- Agronomic: general hay and forage crops, grass (misc. perennial), hay
- Animal Production: pasture fertility, preventive practices, range improvement, feed/forage
- Crop Production: organic fertilizers, strip tillage, tissue analysis
- Education and Training: farmer to farmer, on-farm/ranch research
- Farm Business Management: feasibility study, agricultural finance
- Natural Resources/Environment: soil stabilization
- Production Systems: agroecosystems, holistic management
- Soil Management: soil analysis, soil quality/health
- Sustainable Communities: infrastructure analysis, sustainability measures
Project coordinator Wilbur Miller’s goal is to maintain a sustainable ranch with a minimum of off-ranch inputs. He raises cattle, markets weaning calves and sells some grass hay, using no pesticides or herbicides and a limited amount of commercial fertilizer in the form of ammonium nitrate and phosphate. In this project, he assessed whether it is economically feasible to stop using chemical fertilizer on his grass hay.
Miller established five parallel plots 55 feet wide and 1/8 mile long, selected so the fertilizer truck could made one pass on each plot with a different rate and mix. Soil samples from each plot were sent to the soil lab at Colorado State University for 2002 and 2003 to determine the ammonium nitrate and phosphate needed to produce 3.5 tons of hay per acre per year.
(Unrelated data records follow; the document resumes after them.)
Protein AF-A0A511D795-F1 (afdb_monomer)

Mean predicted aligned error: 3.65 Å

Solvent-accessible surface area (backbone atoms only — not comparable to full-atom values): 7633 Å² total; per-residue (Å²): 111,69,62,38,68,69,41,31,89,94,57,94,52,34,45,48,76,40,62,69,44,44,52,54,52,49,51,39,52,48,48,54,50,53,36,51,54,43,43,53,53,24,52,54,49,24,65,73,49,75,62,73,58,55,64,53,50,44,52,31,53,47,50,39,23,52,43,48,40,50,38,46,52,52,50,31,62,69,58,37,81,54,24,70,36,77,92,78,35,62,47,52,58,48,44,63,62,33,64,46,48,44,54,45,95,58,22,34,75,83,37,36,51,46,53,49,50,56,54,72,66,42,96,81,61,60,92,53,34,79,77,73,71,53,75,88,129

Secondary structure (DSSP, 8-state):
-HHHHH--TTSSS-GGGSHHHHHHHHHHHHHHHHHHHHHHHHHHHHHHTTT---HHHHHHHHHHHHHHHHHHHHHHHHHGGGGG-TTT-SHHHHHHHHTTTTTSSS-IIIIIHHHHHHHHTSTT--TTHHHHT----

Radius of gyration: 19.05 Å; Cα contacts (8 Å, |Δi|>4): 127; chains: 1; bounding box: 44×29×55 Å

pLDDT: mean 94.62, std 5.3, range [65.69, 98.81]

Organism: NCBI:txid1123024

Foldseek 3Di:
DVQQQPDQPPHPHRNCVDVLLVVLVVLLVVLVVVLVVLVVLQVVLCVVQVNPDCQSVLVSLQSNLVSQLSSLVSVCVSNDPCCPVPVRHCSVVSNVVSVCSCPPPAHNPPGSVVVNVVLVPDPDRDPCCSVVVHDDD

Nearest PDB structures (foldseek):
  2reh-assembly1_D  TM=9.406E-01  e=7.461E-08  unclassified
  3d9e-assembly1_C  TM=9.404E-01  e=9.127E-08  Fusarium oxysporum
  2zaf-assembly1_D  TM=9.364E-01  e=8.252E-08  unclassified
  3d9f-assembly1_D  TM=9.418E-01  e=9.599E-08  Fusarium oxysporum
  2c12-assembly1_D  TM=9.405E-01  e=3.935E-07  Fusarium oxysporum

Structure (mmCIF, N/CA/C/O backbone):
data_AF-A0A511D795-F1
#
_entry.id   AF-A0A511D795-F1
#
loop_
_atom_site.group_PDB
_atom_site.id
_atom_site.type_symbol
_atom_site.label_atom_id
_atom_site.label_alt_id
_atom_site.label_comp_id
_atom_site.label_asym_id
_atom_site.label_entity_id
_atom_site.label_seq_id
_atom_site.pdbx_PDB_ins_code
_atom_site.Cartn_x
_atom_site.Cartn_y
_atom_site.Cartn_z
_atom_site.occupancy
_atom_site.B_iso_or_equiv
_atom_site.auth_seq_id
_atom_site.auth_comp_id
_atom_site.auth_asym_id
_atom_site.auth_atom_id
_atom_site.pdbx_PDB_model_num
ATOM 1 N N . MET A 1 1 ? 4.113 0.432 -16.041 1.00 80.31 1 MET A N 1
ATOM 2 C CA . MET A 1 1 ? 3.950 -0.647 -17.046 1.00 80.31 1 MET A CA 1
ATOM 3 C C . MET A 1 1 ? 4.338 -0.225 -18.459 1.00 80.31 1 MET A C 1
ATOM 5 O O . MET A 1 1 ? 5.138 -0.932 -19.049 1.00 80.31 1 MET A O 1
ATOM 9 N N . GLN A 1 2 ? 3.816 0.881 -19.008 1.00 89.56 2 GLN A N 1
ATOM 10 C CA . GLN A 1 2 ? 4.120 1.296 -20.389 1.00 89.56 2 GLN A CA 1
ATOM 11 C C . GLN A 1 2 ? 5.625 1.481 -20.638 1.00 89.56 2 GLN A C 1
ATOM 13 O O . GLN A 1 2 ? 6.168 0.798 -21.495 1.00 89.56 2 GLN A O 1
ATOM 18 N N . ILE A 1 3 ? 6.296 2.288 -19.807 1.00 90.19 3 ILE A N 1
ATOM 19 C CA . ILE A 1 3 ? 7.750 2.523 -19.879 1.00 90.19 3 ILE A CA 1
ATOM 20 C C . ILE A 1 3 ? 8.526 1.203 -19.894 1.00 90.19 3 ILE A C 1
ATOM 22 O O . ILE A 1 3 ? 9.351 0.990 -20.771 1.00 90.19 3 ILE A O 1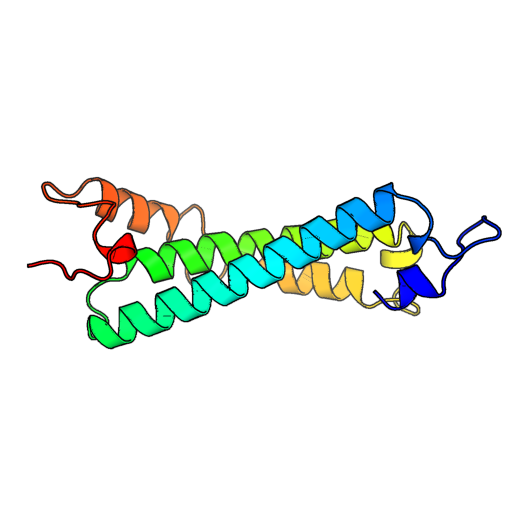
ATOM 26 N N . ALA A 1 4 ? 8.204 0.271 -18.992 1.00 92.38 4 ALA A N 1
ATOM 27 C CA . ALA A 1 4 ? 8.910 -1.006 -18.914 1.00 92.38 4 ALA A CA 1
ATOM 28 C C . ALA A 1 4 ? 8.806 -1.856 -20.195 1.00 92.38 4 ALA A C 1
ATOM 30 O O . ALA A 1 4 ? 9.703 -2.637 -20.497 1.00 92.38 4 ALA A O 1
ATOM 31 N N . ARG A 1 5 ? 7.717 -1.705 -20.956 1.00 94.06 5 ARG A N 1
ATOM 32 C CA . ARG A 1 5 ? 7.473 -2.449 -22.199 1.00 94.06 5 ARG A CA 1
ATOM 33 C C . ARG A 1 5 ? 8.086 -1.793 -23.436 1.00 94.06 5 ARG A C 1
ATOM 35 O O . ARG A 1 5 ? 8.197 -2.467 -24.455 1.00 94.06 5 ARG A O 1
ATOM 42 N N . THR A 1 6 ? 8.443 -0.512 -23.372 1.00 92.38 6 THR A N 1
ATOM 43 C CA . THR A 1 6 ? 8.918 0.258 -24.534 1.00 92.38 6 THR A CA 1
ATOM 44 C C . THR A 1 6 ? 10.369 0.705 -24.407 1.00 92.38 6 THR A C 1
ATOM 46 O O . THR A 1 6 ? 11.090 0.696 -25.402 1.00 92.38 6 THR A O 1
ATOM 49 N N . GLU A 1 7 ? 10.807 1.079 -23.206 1.00 90.69 7 GLU A N 1
ATOM 50 C CA . GLU A 1 7 ? 12.176 1.520 -22.953 1.00 90.69 7 GLU A CA 1
ATOM 51 C C . GLU A 1 7 ? 13.137 0.341 -22.928 1.00 90.69 7 GLU A C 1
ATOM 53 O O . GLU A 1 7 ? 12.845 -0.698 -22.337 1.00 90.69 7 GLU A O 1
ATOM 58 N N . ARG A 1 8 ? 14.308 0.537 -23.534 1.00 91.50 8 ARG A N 1
ATOM 59 C CA . ARG A 1 8 ? 15.393 -0.456 -23.580 1.00 91.50 8 ARG A CA 1
ATOM 60 C C . ARG A 1 8 ? 16.605 -0.061 -22.736 1.00 91.50 8 ARG A C 1
ATOM 62 O O . ARG A 1 8 ? 17.534 -0.847 -22.589 1.00 91.50 8 ARG A O 1
ATOM 69 N N . ALA A 1 9 ? 16.601 1.150 -22.173 1.00 86.19 9 ALA A N 1
ATOM 70 C CA . ALA A 1 9 ? 17.765 1.753 -21.528 1.00 86.19 9 ALA A CA 1
ATOM 71 C C . ALA A 1 9 ? 19.011 1.662 -22.437 1.00 86.19 9 ALA A C 1
ATOM 73 O O . ALA A 1 9 ? 19.014 2.249 -23.515 1.00 86.19 9 ALA A O 1
ATOM 74 N N . LEU A 1 10 ? 20.046 0.926 -22.021 1.00 86.62 10 LEU A N 1
ATOM 75 C CA . LEU A 1 10 ? 21.269 0.685 -22.801 1.00 86.62 10 LEU A CA 1
ATOM 76 C C . LEU A 1 10 ? 21.283 -0.687 -23.501 1.00 86.62 10 LEU A C 1
ATOM 78 O O . LEU A 1 10 ? 22.262 -1.034 -24.156 1.00 86.62 10 LEU A O 1
ATOM 82 N N . GLY A 1 11 ? 20.229 -1.486 -23.323 1.00 89.25 11 GLY A N 1
ATOM 83 C CA . GLY A 1 11 ? 20.106 -2.835 -23.861 1.00 89.25 11 GLY A CA 1
ATOM 84 C C . GLY A 1 11 ? 19.434 -2.890 -25.234 1.00 89.25 11 GLY A C 1
ATOM 85 O O . GLY A 1 11 ? 18.980 -1.892 -25.794 1.00 89.25 11 GLY A O 1
ATOM 86 N N . SER A 1 12 ? 19.351 -4.105 -25.775 1.00 92.50 12 SER A N 1
ATOM 87 C CA . SER A 1 12 ? 18.696 -4.392 -27.054 1.00 92.50 12 SER A CA 1
ATOM 88 C C . SER A 1 12 ? 17.232 -4.801 -26.905 1.00 92.50 12 SER A C 1
ATOM 90 O O . SER A 1 12 ? 16.528 -4.839 -27.907 1.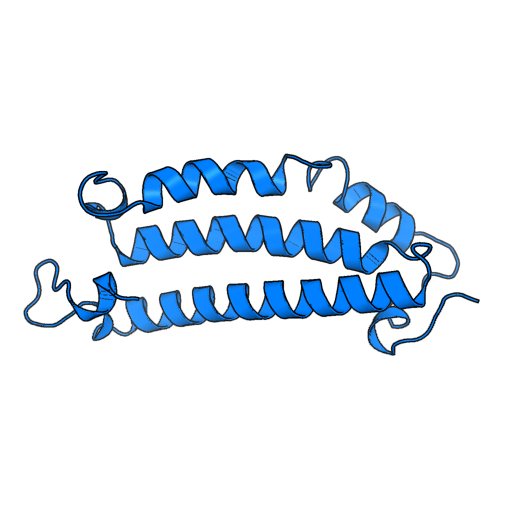00 92.50 12 SER A O 1
ATOM 92 N N . GLU A 1 13 ? 16.742 -5.070 -25.698 1.00 94.88 13 GLU A N 1
ATOM 93 C CA . GLU A 1 13 ? 15.373 -5.516 -25.420 1.00 94.88 13 GLU A CA 1
ATOM 94 C C . GLU A 1 13 ? 14.664 -4.566 -24.445 1.00 94.88 13 GLU A C 1
ATOM 96 O O . GLU A 1 13 ? 15.331 -3.826 -23.720 1.00 94.88 13 GLU A O 1
ATOM 101 N N . PRO A 1 14 ? 13.319 -4.531 -24.423 1.00 96.06 14 PRO A N 1
ATOM 102 C CA . PRO A 1 14 ? 12.597 -3.762 -23.420 1.00 96.06 14 PRO A CA 1
ATOM 103 C C . PRO A 1 14 ? 12.945 -4.210 -22.000 1.00 96.06 14 PRO A C 1
ATOM 105 O O . PRO A 1 14 ? 13.038 -5.414 -21.748 1.00 96.06 14 PRO A O 1
ATOM 108 N N . ILE A 1 15 ? 13.050 -3.266 -21.061 1.00 95.94 15 ILE A N 1
ATOM 109 C CA . ILE A 1 15 ? 13.518 -3.545 -19.694 1.00 95.94 15 ILE A CA 1
ATOM 110 C C . ILE A 1 15 ? 12.642 -4.557 -18.937 1.00 95.94 15 ILE A C 1
ATOM 112 O O . ILE A 1 15 ? 13.133 -5.223 -18.032 1.00 95.94 15 ILE A O 1
ATOM 116 N N . ILE A 1 16 ? 11.366 -4.728 -19.315 1.00 96.56 16 ILE A N 1
ATOM 117 C CA . ILE A 1 16 ? 10.480 -5.761 -18.746 1.00 96.56 16 ILE A CA 1
ATOM 118 C C . ILE A 1 16 ? 10.983 -7.194 -18.981 1.00 96.56 16 ILE A C 1
ATOM 120 O O . ILE A 1 16 ? 10.567 -8.103 -18.268 1.00 96.56 16 ILE A O 1
ATOM 124 N N . SER A 1 17 ? 11.865 -7.403 -19.961 1.00 96.00 17 SER A N 1
ATOM 125 C CA . SER A 1 17 ? 12.471 -8.709 -20.257 1.00 96.00 17 SER A CA 1
ATOM 126 C C . SER A 1 17 ? 13.458 -9.139 -19.164 1.00 96.00 17 SER A C 1
ATOM 128 O O . SER A 1 17 ? 13.706 -10.329 -18.975 1.00 96.00 17 SER A O 1
ATOM 130 N N . HIS A 1 18 ? 13.975 -8.188 -18.380 1.00 95.38 18 HIS A N 1
ATOM 131 C CA . HIS A 1 18 ? 14.828 -8.471 -17.234 1.00 95.38 18 HIS A CA 1
ATOM 132 C C . HIS A 1 18 ? 13.981 -8.865 -16.019 1.00 95.38 18 HIS A C 1
ATOM 134 O O . HIS A 1 18 ? 13.168 -8.084 -15.525 1.00 95.38 18 HIS A O 1
ATOM 140 N N . GLN A 1 19 ? 14.213 -10.068 -15.490 1.00 96.75 19 GLN A N 1
ATOM 141 C CA . GLN A 1 19 ? 13.401 -10.655 -14.417 1.00 96.75 19 GLN A CA 1
ATOM 142 C C . GLN A 1 19 ? 13.217 -9.739 -13.198 1.00 96.75 19 GLN A C 1
ATOM 144 O O . GLN A 1 19 ? 12.112 -9.640 -12.676 1.00 96.75 19 GLN A O 1
ATOM 149 N N . VAL A 1 20 ? 14.266 -9.017 -12.788 1.00 96.06 20 VAL A N 1
ATOM 150 C CA . VAL A 1 20 ? 14.227 -8.087 -11.643 1.00 96.06 20 VAL A CA 1
ATOM 151 C C . VAL A 1 20 ? 13.171 -6.989 -11.826 1.00 96.06 20 VAL A C 1
ATOM 153 O O . VAL A 1 20 ? 12.478 -6.637 -10.872 1.00 96.06 20 VAL A O 1
ATOM 156 N N . VAL A 1 21 ? 12.981 -6.495 -13.054 1.00 96.69 21 VAL A N 1
ATOM 157 C CA . VAL A 1 21 ? 11.909 -5.538 -13.371 1.00 96.69 21 VAL A CA 1
ATOM 158 C C . VAL A 1 21 ? 10.543 -6.197 -13.195 1.00 96.69 21 VAL A C 1
ATOM 160 O O . VAL A 1 21 ? 9.639 -5.602 -12.610 1.00 96.69 21 VAL A O 1
ATOM 163 N N . GLY A 1 22 ? 10.397 -7.443 -13.651 1.00 96.94 22 GLY A N 1
ATOM 164 C CA . GLY A 1 22 ? 9.190 -8.241 -13.448 1.00 96.94 22 GLY A CA 1
ATOM 165 C C . GLY A 1 22 ? 8.852 -8.447 -11.968 1.00 96.94 22 GLY A C 1
ATOM 166 O O . GLY A 1 22 ? 7.702 -8.240 -11.585 1.00 96.94 22 GLY A O 1
ATOM 167 N N . TYR A 1 23 ? 9.842 -8.787 -11.138 1.00 98.00 23 TYR A N 1
ATOM 168 C CA . TYR A 1 23 ? 9.669 -8.985 -9.693 1.00 98.00 23 TYR A CA 1
ATOM 169 C C . TYR A 1 23 ? 9.169 -7.709 -9.010 1.00 98.00 23 TYR A C 1
ATOM 171 O O . TYR A 1 23 ? 8.131 -7.725 -8.353 1.00 98.00 23 TYR A O 1
ATOM 179 N N . SER A 1 24 ? 9.828 -6.574 -9.262 1.00 97.94 24 SER A N 1
ATOM 180 C CA . SER A 1 24 ? 9.417 -5.287 -8.692 1.00 97.94 24 SER A CA 1
ATOM 181 C C . SER A 1 24 ? 8.002 -4.882 -9.130 1.00 97.94 24 SER A C 1
ATOM 183 O O . SER A 1 24 ? 7.174 -4.477 -8.314 1.00 97.94 24 SER A O 1
ATOM 185 N N . LEU A 1 25 ? 7.665 -5.055 -10.414 1.00 97.94 25 LEU A N 1
ATOM 186 C CA . LEU A 1 25 ? 6.320 -4.760 -10.915 1.00 97.94 25 LEU A CA 1
ATOM 187 C C . LEU A 1 25 ? 5.250 -5.684 -10.313 1.00 97.94 25 LEU A C 1
ATOM 189 O O . LEU A 1 25 ? 4.120 -5.232 -10.096 1.00 97.94 25 LEU A O 1
ATOM 193 N N . ALA A 1 26 ? 5.584 -6.946 -10.039 1.00 98.25 26 ALA A N 1
ATOM 194 C CA . ALA A 1 26 ? 4.693 -7.883 -9.363 1.00 98.25 26 ALA A CA 1
ATOM 195 C C . ALA A 1 26 ? 4.421 -7.452 -7.912 1.00 98.25 26 ALA A C 1
ATOM 197 O O . ALA A 1 26 ? 3.261 -7.435 -7.493 1.00 98.25 26 ALA A O 1
ATOM 198 N N . ASP A 1 27 ? 5.442 -7.006 -7.179 1.00 98.50 27 ASP A N 1
ATOM 199 C CA . ASP A 1 27 ? 5.291 -6.498 -5.810 1.00 98.50 27 ASP A CA 1
ATOM 200 C C . ASP A 1 27 ? 4.455 -5.214 -5.766 1.00 98.50 27 ASP A C 1
ATOM 202 O O . ASP A 1 27 ? 3.516 -5.100 -4.973 1.00 98.50 27 ASP A O 1
ATOM 206 N N . ILE A 1 28 ? 4.719 -4.265 -6.673 1.00 98.62 28 ILE A N 1
ATOM 207 C CA . ILE A 1 28 ? 3.912 -3.043 -6.818 1.00 98.62 28 ILE A CA 1
ATOM 208 C C . ILE A 1 28 ? 2.448 -3.406 -7.074 1.00 98.62 28 ILE A C 1
ATOM 210 O O . ILE A 1 28 ? 1.550 -2.878 -6.415 1.00 98.62 28 ILE A O 1
ATOM 214 N N . LYS A 1 29 ? 2.193 -4.323 -8.016 1.00 98.56 29 LYS A N 1
ATOM 215 C CA . LYS A 1 29 ? 0.835 -4.766 -8.347 1.00 98.56 29 LYS A CA 1
ATOM 216 C C . LYS A 1 29 ? 0.151 -5.413 -7.145 1.00 98.56 29 LYS A C 1
ATOM 218 O O . LYS A 1 29 ? -1.022 -5.134 -6.904 1.00 98.56 29 LYS A O 1
ATOM 223 N N . THR A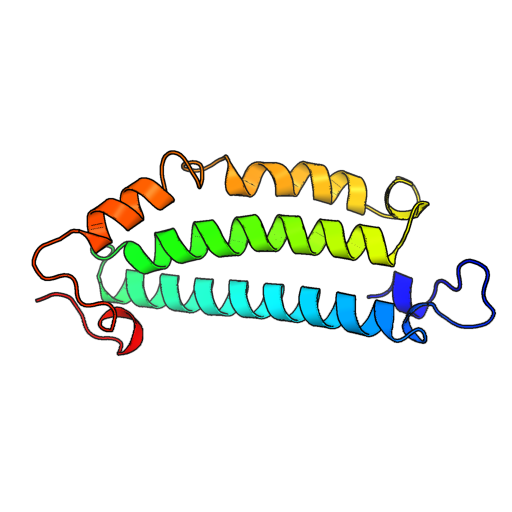 1 30 ? 0.877 -6.237 -6.396 1.00 98.81 30 THR A N 1
ATOM 224 C CA . THR A 1 30 ? 0.371 -6.927 -5.205 1.00 98.81 30 THR A CA 1
ATOM 225 C C . THR A 1 30 ? -0.036 -5.933 -4.125 1.00 98.81 30 THR A C 1
ATOM 227 O O . THR A 1 30 ? -1.151 -6.017 -3.617 1.00 98.81 30 THR A O 1
ATOM 230 N N . ARG A 1 31 ? 0.805 -4.934 -3.828 1.00 98.69 31 ARG A N 1
ATOM 231 C CA . ARG A 1 31 ? 0.481 -3.882 -2.850 1.00 98.69 31 ARG A CA 1
ATOM 232 C C . ARG A 1 31 ? -0.754 -3.076 -3.247 1.00 98.69 31 ARG A C 1
ATOM 234 O O . ARG A 1 31 ? -1.595 -2.809 -2.394 1.00 98.69 31 ARG A O 1
ATOM 241 N N . ILE A 1 32 ? -0.899 -2.738 -4.531 1.00 98.62 32 ILE A N 1
ATOM 242 C CA . ILE A 1 32 ? -2.081 -2.023 -5.039 1.00 98.62 32 ILE A CA 1
ATOM 243 C C . ILE A 1 32 ? -3.354 -2.853 -4.841 1.00 98.62 32 ILE A C 1
ATOM 245 O O . ILE A 1 32 ? -4.363 -2.318 -4.382 1.00 98.62 32 ILE A O 1
ATOM 249 N N . GLU A 1 33 ? -3.324 -4.148 -5.170 1.00 98.75 33 GLU A N 1
ATOM 250 C CA . GLU A 1 33 ? -4.486 -5.017 -4.954 1.00 98.75 33 GLU A CA 1
ATOM 251 C C . GLU A 1 33 ? -4.794 -5.181 -3.468 1.00 98.75 33 GLU A C 1
ATOM 253 O O . GLU A 1 33 ? -5.932 -4.964 -3.063 1.00 98.75 33 GLU A O 1
ATOM 258 N N . ALA A 1 34 ? -3.790 -5.476 -2.641 1.00 98.75 34 ALA A N 1
ATOM 259 C CA . ALA A 1 34 ? -3.969 -5.617 -1.201 1.00 98.75 34 ALA A CA 1
ATOM 260 C C . ALA A 1 34 ? -4.572 -4.349 -0.577 1.00 98.75 34 ALA A C 1
ATOM 262 O O . ALA A 1 34 ? -5.523 -4.439 0.196 1.00 98.75 34 ALA A O 1
ATOM 263 N N . ALA A 1 35 ? -4.086 -3.164 -0.965 1.00 98.75 35 ALA A N 1
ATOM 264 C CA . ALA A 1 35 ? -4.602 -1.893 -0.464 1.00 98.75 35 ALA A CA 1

The plots were irrigated as needed from May 15 to Oct. 15 and hay was harvested from the five plots on July 13 and 14 for both years. After hay harvest, cows and calves grazed regrowth until Oct. 15 for both years. Hay samples from the five plots were sent to Fast Test Forage Lab in Eaton, Colo.
The project analyzed soil samples, forage production and forage quality. Soil test results were uniform in 2002, except for plot 4, which had a much higher level of residual N and P. Miller had no explanation for the difference. Indeed, in 2003 soil test readings were fairly uniform across all five plots. For three of the five plots, the application of phosphate needed to achieve the yield goal changed by 40 pounds per acre.
As for hay production, plot 1, which received no fertilizer, had the highest yield in 2002, 72 pounds above average production of 3,442. The yield average in 2003 increased to 3,917 pounds per plot, which Miller attributes to nitrogen-fixing electrical storms, which then applied the nitrate with the rain.
Hay test samples for 2002 showed protein at just under 10%, total digestible nutrients(TDN) at just over 50% and relative feed value (RFV) at just under 100. In 2003, protein levels increased in all plots to above 10%, except for plot 3 at 15.1%, which is excellent for grass hay. TDN was about the same as in 2002, while RFV was just over 100 for all plots except plot 2.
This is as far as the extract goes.